• _Task prompt_: Look through the records below for the line with "ATOM 149 C CA" and the line with "ATOM 161 O O", then return those lines and all lines between, exactly.

Records from a data source:
****************************************
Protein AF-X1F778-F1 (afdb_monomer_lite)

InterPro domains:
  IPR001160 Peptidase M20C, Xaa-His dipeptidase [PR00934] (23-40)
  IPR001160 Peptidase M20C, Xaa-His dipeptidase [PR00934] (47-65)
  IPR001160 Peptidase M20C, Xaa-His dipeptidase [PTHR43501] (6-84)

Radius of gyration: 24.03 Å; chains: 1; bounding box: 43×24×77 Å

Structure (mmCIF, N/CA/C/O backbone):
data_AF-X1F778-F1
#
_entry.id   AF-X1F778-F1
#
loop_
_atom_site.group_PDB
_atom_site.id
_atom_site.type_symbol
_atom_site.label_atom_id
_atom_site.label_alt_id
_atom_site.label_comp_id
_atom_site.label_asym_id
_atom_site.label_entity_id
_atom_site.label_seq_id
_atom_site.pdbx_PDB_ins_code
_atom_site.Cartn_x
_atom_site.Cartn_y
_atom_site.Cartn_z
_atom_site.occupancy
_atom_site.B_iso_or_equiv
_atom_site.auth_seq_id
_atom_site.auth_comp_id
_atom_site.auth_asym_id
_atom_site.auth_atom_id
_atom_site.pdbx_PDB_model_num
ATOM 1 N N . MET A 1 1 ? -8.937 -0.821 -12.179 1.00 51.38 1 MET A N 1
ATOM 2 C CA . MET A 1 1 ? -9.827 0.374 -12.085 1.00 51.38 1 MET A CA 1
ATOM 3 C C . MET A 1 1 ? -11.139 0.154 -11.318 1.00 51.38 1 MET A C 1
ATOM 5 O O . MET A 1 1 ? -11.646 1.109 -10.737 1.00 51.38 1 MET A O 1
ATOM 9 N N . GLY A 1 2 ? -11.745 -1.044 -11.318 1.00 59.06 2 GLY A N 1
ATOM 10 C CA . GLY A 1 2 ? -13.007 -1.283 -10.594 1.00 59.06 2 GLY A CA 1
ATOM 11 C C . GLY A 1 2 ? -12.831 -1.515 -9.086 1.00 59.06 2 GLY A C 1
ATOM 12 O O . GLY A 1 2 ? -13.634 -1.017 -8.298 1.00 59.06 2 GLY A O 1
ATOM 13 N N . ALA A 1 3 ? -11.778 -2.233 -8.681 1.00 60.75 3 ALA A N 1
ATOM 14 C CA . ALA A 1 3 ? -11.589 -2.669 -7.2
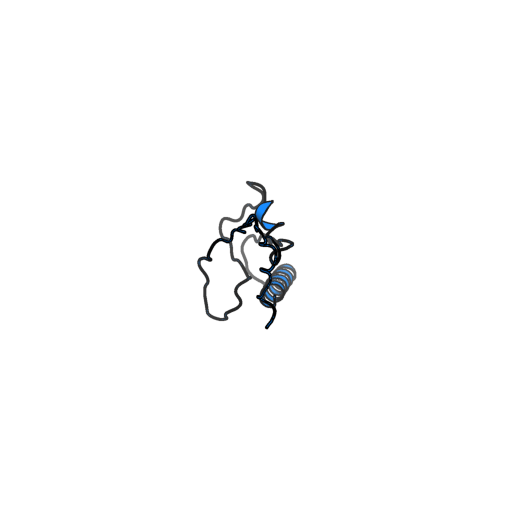93 1.00 60.75 3 ALA A CA 1
ATOM 15 C C . ALA A 1 3 ? -11.240 -1.536 -6.315 1.00 60.75 3 ALA A C 1
ATOM 17 O O . ALA A 1 3 ? -11.824 -1.479 -5.231 1.00 60.75 3 ALA A O 1
ATOM 18 N N . VAL A 1 4 ? -10.405 -0.576 -6.731 1.00 73.25 4 VAL A N 1
ATOM 19 C CA . VAL A 1 4 ? -10.004 0.588 -5.916 1.00 73.25 4 VAL A CA 1
ATOM 20 C C . VAL A 1 4 ? -11.213 1.313 -5.300 1.00 73.25 4 VAL A C 1
ATOM 22 O O . VAL A 1 4 ? -11.201 1.693 -4.128 1.00 73.25 4 VAL A O 1
ATOM 25 N N . LEU A 1 5 ? -12.296 1.485 -6.070 1.00 82.44 5 LEU A N 1
ATOM 26 C CA . LEU A 1 5 ? -13.496 2.198 -5.616 1.00 82.44 5 LEU A CA 1
ATOM 27 C C . LEU A 1 5 ? -14.289 1.415 -4.563 1.00 82.44 5 LEU A C 1
ATOM 29 O O . LEU A 1 5 ? -14.817 2.020 -3.628 1.00 82.44 5 LEU A O 1
ATOM 33 N N . PHE A 1 6 ? -14.364 0.088 -4.688 1.00 88.44 6 PHE A N 1
ATOM 34 C CA . PHE A 1 6 ? -15.050 -0.754 -3.708 1.00 88.44 6 PHE A CA 1
ATOM 35 C C . PHE A 1 6 ? -14.294 -0.794 -2.381 1.00 88.44 6 PHE A C 1
ATOM 37 O O . PHE A 1 6 ? -14.913 -0.615 -1.331 1.00 88.44 6 PHE A O 1
ATOM 44 N N . GLY A 1 7 ? -12.967 -0.948 -2.415 1.00 91.12 7 GLY A N 1
ATOM 45 C CA . GLY A 1 7 ? -12.130 -0.908 -1.214 1.00 91.12 7 GLY A CA 1
ATOM 46 C C . GLY A 1 7 ? -12.206 0.438 -0.483 1.00 91.12 7 GLY A C 1
ATOM 47 O O . GLY A 1 7 ? -12.341 0.479 0.746 1.00 91.12 7 GLY A O 1
ATOM 48 N N . LEU A 1 8 ? -12.206 1.544 -1.236 1.00 93.19 8 LEU A N 1
ATOM 49 C CA . LEU A 1 8 ? -12.411 2.892 -0.701 1.00 93.19 8 LEU A CA 1
ATOM 50 C C . LEU A 1 8 ? -13.788 3.032 -0.036 1.00 93.19 8 LEU A C 1
ATOM 52 O O . LEU A 1 8 ? -13.875 3.475 1.108 1.00 93.19 8 LEU A O 1
ATOM 56 N N . ALA A 1 9 ? -14.860 2.630 -0.723 1.00 94.62 9 ALA A N 1
ATOM 57 C CA . ALA A 1 9 ? -16.218 2.720 -0.192 1.00 94.62 9 ALA A CA 1
ATOM 58 C C . ALA A 1 9 ? -16.411 1.853 1.063 1.00 94.62 9 ALA A C 1
ATOM 60 O O . ALA A 1 9 ? -17.005 2.316 2.034 1.00 94.62 9 ALA A O 1
ATOM 61 N N . ALA A 1 10 ? -15.868 0.632 1.077 1.00 94.44 10 ALA A N 1
ATOM 62 C CA . ALA A 1 10 ? -15.905 -0.247 2.244 1.00 94.44 10 ALA A CA 1
ATOM 63 C C . ALA A 1 10 ? -15.175 0.375 3.444 1.00 94.44 10 ALA A C 1
ATOM 65 O O . ALA A 1 10 ? -15.687 0.349 4.561 1.00 94.44 10 ALA A O 1
ATOM 66 N N . SER A 1 11 ? -14.015 0.992 3.205 1.00 95.88 11 SER A N 1
ATOM 67 C CA . SER A 1 11 ? -13.265 1.707 4.243 1.00 95.88 11 SER A CA 1
ATOM 68 C C . SER A 1 11 ? -14.082 2.854 4.840 1.00 95.88 11 SER A C 1
ATOM 70 O O . SER A 1 11 ? -14.171 2.977 6.058 1.00 95.88 11 SER A O 1
ATOM 72 N N . LEU A 1 12 ? -14.728 3.662 3.993 1.00 96.25 12 LEU A N 1
ATOM 73 C CA . LEU A 1 12 ? -15.581 4.767 4.439 1.00 96.25 12 LEU A CA 1
ATOM 74 C C . LEU A 1 12 ? -16.817 4.279 5.207 1.00 96.25 12 LEU A C 1
ATOM 76 O O . LEU A 1 12 ? -17.165 4.877 6.220 1.00 96.25 12 LEU A O 1
ATOM 80 N N . ALA A 1 13 ? -17.440 3.181 4.773 1.00 96.69 13 ALA A N 1
ATOM 81 C CA . ALA A 1 13 ? -18.567 2.580 5.482 1.00 96.69 13 ALA A CA 1
ATOM 82 C C . ALA A 1 13 ? -18.166 2.113 6.892 1.00 96.69 13 ALA A C 1
ATOM 84 O O . ALA A 1 13 ? -18.875 2.387 7.853 1.00 96.69 13 ALA A O 1
ATOM 85 N N . ILE A 1 14 ? -16.994 1.482 7.030 1.00 96.44 14 ILE A N 1
ATOM 86 C CA . ILE A 1 14 ? -16.434 1.087 8.334 1.00 96.44 14 ILE A CA 1
ATOM 87 C C . ILE A 1 14 ? -16.156 2.314 9.211 1.00 96.44 14 ILE A C 1
ATOM 89 O O . ILE A 1 14 ? -16.382 2.264 10.414 1.00 96.44 14 ILE A O 1
ATOM 93 N N . MET A 1 15 ? -15.660 3.412 8.633 1.00 95.81 15 MET A N 1
ATOM 94 C CA . MET A 1 15 ? -15.409 4.652 9.378 1.00 95.81 15 MET A CA 1
ATOM 95 C C . MET A 1 15 ? -16.692 5.311 9.906 1.00 95.81 15 MET A C 1
ATOM 97 O O . MET A 1 15 ? -16.631 6.018 10.912 1.00 95.81 15 MET A O 1
ATOM 101 N N . GLU A 1 16 ? -17.819 5.135 9.214 1.00 97.25 16 GLU A N 1
ATOM 102 C CA . GLU A 1 16 ? -19.124 5.681 9.603 1.00 97.25 16 GLU A CA 1
ATOM 103 C C . GLU A 1 16 ? -19.865 4.78
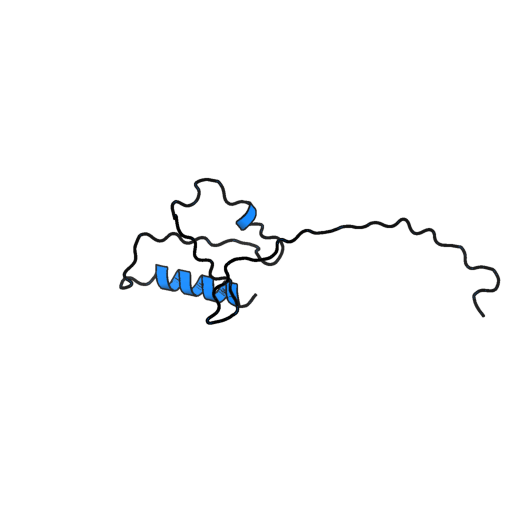6 10.612 1.00 97.25 16 GLU A C 1
ATOM 105 O O . GLU A 1 16 ? -20.642 5.289 11.424 1.00 97.25 16 GLU A O 1
ATOM 110 N N . ASP A 1 17 ? -19.621 3.474 10.582 1.00 97.12 17 ASP A N 1
ATOM 111 C CA . ASP A 1 17 ? -20.318 2.497 11.417 1.00 97.12 17 ASP A CA 1
ATOM 112 C C . ASP A 1 17 ? -19.941 2.631 12.905 1.00 97.12 17 ASP A C 1
ATOM 114 O O . ASP A 1 17 ? -18.803 2.404 13.317 1.00 97.12 17 ASP 
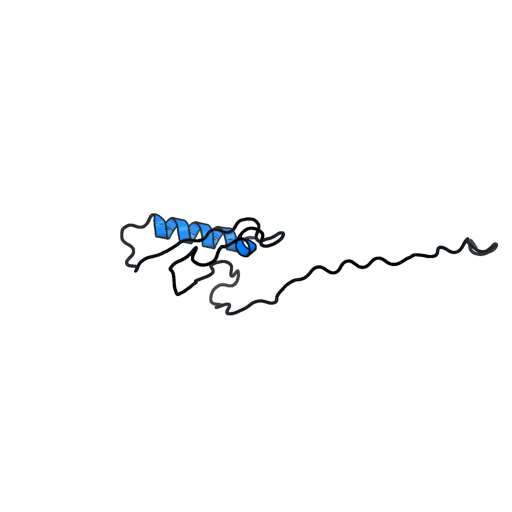A O 1
ATOM 118 N N . THR A 1 18 ? -20.926 2.986 13.734 1.00 95.19 18 THR A N 1
ATOM 119 C CA . THR A 1 18 ? -20.756 3.134 15.187 1.00 95.19 18 THR A CA 1
ATOM 120 C C . THR A 1 18 ? -20.958 1.840 15.971 1.00 95.19 18 THR A C 1
ATOM 122 O O . THR A 1 18 ? -20.616 1.793 17.155 1.00 95.19 18 THR A O 1
ATOM 125 N N . ASP A 1 19 ? -21.535 0.816 15.345 1.00 97.38 19 ASP A N 1
ATOM 126 C CA . ASP A 1 19 ? -21.901 -0.452 15.979 1.00 97.38 19 ASP A CA 1
ATOM 127 C C . ASP A 1 19 ? -20.870 -1.558 15.690 1.00 97.38 19 ASP A C 1
ATOM 129 O O . ASP A 1 19 ? -20.832 -2.585 16.379 1.00 97.38 19 ASP A O 1
ATOM 133 N N . LEU A 1 20 ? -20.007 -1.353 14.692 1.00 96.31 20 LEU A N 1
ATOM 134 C CA . LEU A 1 20 ? -18.950 -2.285 14.329 1.00 96.31 20 LEU A CA 1
ATOM 135 C C . LEU A 1 20 ? -17.916 -2.452 15.455 1.00 96.31 20 LEU A C 1
ATOM 137 O O . LEU A 1 20 ? -17.242 -1.518 15.884 1.00 96.31 20 LEU A O 1
ATOM 141 N N . VAL A 1 21 ? -17.720 -3.694 15.899 1.00 96.75 21 VAL A N 1
ATOM 142 C CA . VAL A 1 21 ? -16.728 -4.025 16.930 1.00 96.75 21 VAL A CA 1
ATOM 143 C C . VAL A 1 21 ? -15.363 -4.266 16.290 1.00 96.75 21 VAL A C 1
ATOM 145 O O . VAL A 1 21 ? -15.155 -5.272 15.611 1.00 96.75 21 VAL A O 1
ATOM 148 N N . HIS A 1 22 ? -14.405 -3.382 16.559 1.00 94.81 22 HIS A N 1
ATOM 149 C CA . HIS A 1 22 ? -13.034 -3.507 16.067 1.00 94.81 22 HIS A CA 1
ATOM 150 C C . HIS A 1 22 ? -12.001 -2.932 17.055 1.00 94.81 22 HIS A C 1
ATOM 152 O O . HIS A 1 22 ? -12.326 -2.182 17.975 1.00 94.81 22 HIS A O 1
ATOM 158 N N . GLY A 1 23 ? -10.729 -3.309 16.881 1.00 93.56 23 GLY A N 1
ATOM 159 C CA . GLY A 1 23 ? -9.601 -2.636 17.542 1.00 93.56 23 GLY A CA 1
ATOM 160 C C . GLY A 1 23 ? -9.269 -1.295 16.870 1.00 93.56 23 GLY A C 1
ATOM 161 O O . GLY A 1 23 ? -9.983 -0.882 15.967 1.00 93.56 23 GLY A O 1
ATOM 162 N N . PRO A 1 24 ? -8.186 -0.595 17.240 1.00 94.38 24 PRO A N 1
ATOM 163 C CA . PRO A 1 24 ? -7.798 0.635 16.548 1.00 94.38 24 PRO A CA 1
ATOM 164 C C . PRO A 1 24 ? -7.569 0.386 15.050 1.00 94.38 24 PRO A C 1
ATOM 166 O O . PRO A 1 24 ? -6.830 -0.533 14.691 1.00 94.38 24 PRO A O 1
ATOM 169 N N . LEU A 1 25 ? -8.192 1.198 14.196 1.00 95.44 25 LEU A N 1
ATOM 170 C CA . LEU A 1 25 ? -8.036 1.145 12.742 1.00 95.44 25 LEU A CA 1
ATOM 171 C C . LEU A 1 25 ? -7.358 2.422 12.241 1.00 95.44 25 LEU A C 1
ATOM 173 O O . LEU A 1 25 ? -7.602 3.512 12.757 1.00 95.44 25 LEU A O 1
****************************************
• _Completed task_:
ATOM 149 C CA . HIS A 1 22 ? -13.034 -3.507 16.067 1.00 94.81 22 HIS A CA 1
ATOM 150 C C . HIS A 1 22 ? -12.001 -2.932 17.055 1.00 94.81 22 HIS A C 1
ATOM 152 O O . HIS A 1 22 ? -12.326 -2.182 17.975 1.00 94.81 22 HIS A O 1
ATOM 158 N N . GLY A 1 23 ? -10.729 -3.309 16.881 1.00 93.56 23 GLY A N 1
ATOM 159 C CA . GLY A 1 23 ? -9.601 -2.636 17.542 1.00 93.56 23 GLY A CA 1
ATOM 160 C C . GLY A 1 23 ? -9.269 -1.295 16.870 1.00 93.56 23 GLY A C 1
ATOM 161 O O . GLY A 1 23 ? -9.983 -0.882 15.967 1.00 93.56 23 GLY A O 1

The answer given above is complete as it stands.